Root tubers of Asphodelus bento-rainhae subsp. bento-rainhae (AbR), a vulnerable endemic species, and Asphodelus macrocarpus subsp. macrocarpus (AmR) have traditionally been used in Portugal to treat inflammatory and infectious skin disorders. The present study aims to evaluate the in vitro antimicrobial activity of crude 70% and 96% hydroethanolic extracts of both medicinal plants, specifically against multidrug-resistant skin-related pathogens, to identify the involved marker secondary metabolites and also to assess the pre-clinical toxicity of these medicinal plant extracts. Bioguided fractionation of the 70% hydroethanolic extracts of both species using solvents of increasing polarity, namely diethyl ether (DEE: AbR-1, AmR-1), ethyl acetate (AbR-2, AmR-2) and aqueous (AbR-3, AmR-3) fractions, enabled the identification of the DEE fractions as the most active against all the tested Gram-positive microorganisms (MIC: 16 to 1000 µg/mL).
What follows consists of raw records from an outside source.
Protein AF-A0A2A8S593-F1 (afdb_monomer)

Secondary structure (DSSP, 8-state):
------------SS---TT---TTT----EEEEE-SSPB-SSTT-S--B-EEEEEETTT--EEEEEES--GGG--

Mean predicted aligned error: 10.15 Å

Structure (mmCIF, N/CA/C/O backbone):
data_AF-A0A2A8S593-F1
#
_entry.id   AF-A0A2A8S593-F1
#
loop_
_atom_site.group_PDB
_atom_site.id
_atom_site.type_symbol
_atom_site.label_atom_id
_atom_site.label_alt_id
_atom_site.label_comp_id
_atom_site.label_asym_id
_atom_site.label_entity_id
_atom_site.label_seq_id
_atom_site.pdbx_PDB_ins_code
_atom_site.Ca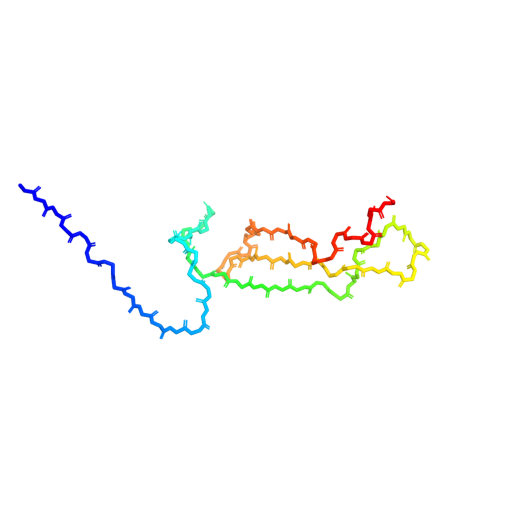rtn_x
_atom_site.Cartn_y
_atom_site.Cartn_z
_atom_site.occupancy
_atom_site.B_iso_or_equiv
_atom_site.auth_seq_id
_atom_site.auth_comp_id
_atom_site.auth_asym_id
_atom_site.auth_atom_id
_atom_site.pdbx_PDB_model_num
ATOM 1 N N . MET A 1 1 ? -43.556 8.948 -4.930 1.00 34.06 1 MET A N 1
ATOM 2 C CA . MET A 1 1 ? -42.728 8.957 -3.706 1.00 34.06 1 MET A CA 1
ATOM 3 C C . MET A 1 1 ? -41.269 8.934 -4.139 1.00 34.06 1 MET A C 1
ATOM 5 O O . MET A 1 1 ? -40.703 7.868 -4.314 1.00 34.06 1 MET A O 1
ATOM 9 N N . PHE A 1 2 ? -40.707 10.106 -4.440 1.00 31.02 2 PHE A N 1
ATOM 10 C CA . PHE A 1 2 ? -39.301 10.252 -4.820 1.00 31.02 2 PHE A CA 1
ATOM 11 C C . PHE A 1 2 ? -38.547 10.723 -3.579 1.00 31.02 2 PHE A C 1
ATOM 13 O O . PHE A 1 2 ? -38.709 11.865 -3.155 1.00 31.02 2 PHE A O 1
ATOM 20 N N . LEU A 1 3 ? -37.789 9.826 -2.950 1.00 37.47 3 LEU A N 1
ATOM 21 C CA . LEU A 1 3 ? -36.905 10.193 -1.849 1.00 37.47 3 LEU A CA 1
ATOM 22 C C . LEU A 1 3 ? -35.647 10.827 -2.450 1.00 37.47 3 LEU A C 1
ATOM 24 O O . LEU A 1 3 ? -34.728 10.140 -2.889 1.00 37.47 3 LEU A O 1
ATOM 28 N N . TYR A 1 4 ? -35.656 12.157 -2.517 1.00 30.55 4 TYR A N 1
ATOM 29 C CA . TYR A 1 4 ? -34.507 12.982 -2.877 1.00 30.55 4 TYR A CA 1
ATOM 30 C C . TYR A 1 4 ? -33.500 12.926 -1.719 1.00 30.55 4 TYR A C 1
ATOM 32 O O . TYR A 1 4 ? -33.648 13.634 -0.721 1.00 30.55 4 TYR A O 1
ATOM 40 N N . ASN A 1 5 ? -32.495 12.054 -1.809 1.00 38.38 5 ASN A N 1
ATOM 41 C CA . ASN A 1 5 ? -31.398 12.056 -0.845 1.00 38.38 5 ASN A CA 1
ATOM 42 C C . ASN A 1 5 ? -30.467 13.233 -1.150 1.00 38.38 5 ASN A C 1
ATOM 44 O O . ASN A 1 5 ? -29.752 13.272 -2.148 1.00 38.38 5 ASN A O 1
ATOM 48 N N . LYS A 1 6 ? -30.558 14.231 -0.275 1.00 39.66 6 LYS A N 1
ATOM 49 C CA . LYS A 1 6 ? -29.809 15.482 -0.271 1.00 39.66 6 LYS A CA 1
ATOM 50 C C . LYS A 1 6 ? -28.326 15.196 -0.009 1.00 39.66 6 LYS A C 1
ATOM 52 O O . LYS A 1 6 ? -27.922 15.051 1.141 1.00 39.66 6 LYS A O 1
ATOM 57 N N . SER A 1 7 ? -27.520 15.140 -1.067 1.00 39.41 7 SER A N 1
ATOM 58 C CA . SER A 1 7 ? -26.056 15.144 -0.971 1.00 39.41 7 SER A CA 1
ATOM 59 C C . SER A 1 7 ? -25.585 16.494 -0.431 1.00 39.41 7 SER A C 1
ATOM 61 O O . SER A 1 7 ? -25.511 17.492 -1.150 1.00 39.41 7 SER A O 1
ATOM 63 N N . ILE A 1 8 ? -25.323 16.541 0.873 1.00 42.06 8 ILE A N 1
ATOM 64 C CA . ILE A 1 8 ? -24.702 17.680 1.544 1.00 42.06 8 ILE A CA 1
ATOM 65 C C . ILE A 1 8 ? -23.226 17.710 1.130 1.00 42.06 8 ILE A C 1
ATOM 67 O O . ILE A 1 8 ? -22.430 16.874 1.547 1.00 42.06 8 ILE A O 1
ATOM 71 N N . ASN A 1 9 ? -22.880 18.673 0.275 1.00 39.38 9 ASN A N 1
ATOM 72 C CA . ASN A 1 9 ? -21.500 19.034 -0.033 1.00 39.38 9 ASN A CA 1
ATOM 73 C C . ASN A 1 9 ? -20.949 19.867 1.128 1.00 39.38 9 ASN A C 1
ATOM 75 O O . ASN A 1 9 ? -21.340 21.021 1.298 1.00 39.38 9 ASN A O 1
ATOM 79 N N . ILE A 1 10 ? -20.051 19.286 1.922 1.00 43.44 10 ILE A N 1
ATOM 80 C CA . ILE A 1 10 ? -19.228 20.026 2.879 1.00 43.44 10 ILE A CA 1
ATOM 81 C C . ILE A 1 10 ? -17.808 20.059 2.318 1.00 43.44 10 ILE A C 1
ATOM 83 O O . ILE A 1 10 ? -17.115 19.048 2.248 1.00 43.44 10 ILE A O 1
ATOM 87 N N . SER A 1 11 ? -17.396 21.247 1.891 1.00 45.56 11 SER A N 1
ATOM 88 C CA . S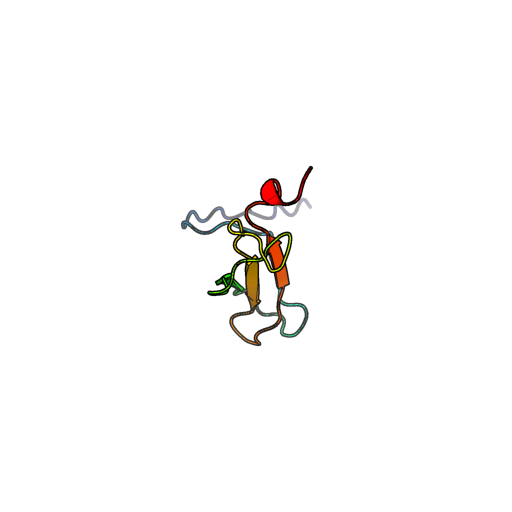ER A 1 11 ? -16.027 21.577 1.520 1.00 45.56 11 SER A CA 1
ATOM 89 C C . SER A 1 11 ? -15.157 21.702 2.774 1.00 45.56 11 SER A C 1
ATOM 91 O O . SER A 1 11 ? -15.219 22.705 3.481 1.00 45.56 11 SER A O 1
ATOM 93 N N . ILE A 1 12 ? -14.327 20.689 3.021 1.00 45.81 12 ILE A N 1
ATOM 94 C CA . ILE A 1 12 ? -13.113 20.749 3.849 1.00 45.81 12 ILE A CA 1
ATOM 95 C C . ILE A 1 12 ? -12.045 19.931 3.121 1.00 45.81 12 ILE A C 1
ATOM 97 O O . ILE A 1 12 ? -12.329 18.844 2.628 1.00 45.81 12 ILE A O 1
ATOM 101 N N . GLY A 1 13 ? -10.843 20.490 2.980 1.00 41.00 13 GLY A N 1
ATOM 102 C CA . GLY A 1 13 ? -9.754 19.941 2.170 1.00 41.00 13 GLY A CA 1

Furthermore, phytochemical analyses using TLC and LC-UV/DAD-ESI/MS techniques revealed the presence of anthracene derivatives as the main constituents of DEE fractions, and five known compounds, namely 7'-(chrysophanol-4-yl)-chrysophanol-10'-C-beta-D-xylopyranosyl-anthrone (p), 10,7'-bichrysophanol (q), chrysophanol (r), 10-(chrysophanol-7'-yl)-10-hydroxychrysophanol-9-anthrone (s) and asphodelin (t), were identified as the main marker compounds. All these compounds showed high antimicrobial activity, particularly against Staphylococcus epidermidis (MIC: 3.2 to 100 µg/mL). Importantly, no cytotoxicity against HepG2 and HaCaT cells (up to 125 µg/mL) for crude extracts of both species and genotoxicity (up to 5000 µg/mL, with and without metabolic activation) for AbR 96% hydroethanolic extract was detected using the MTT and Ames tests, respectively. Overall, the obtained results contribute to the concrete validation of the use of these medicinal plants as potential sources of antimicrobial agents in the treatment of skin diseases.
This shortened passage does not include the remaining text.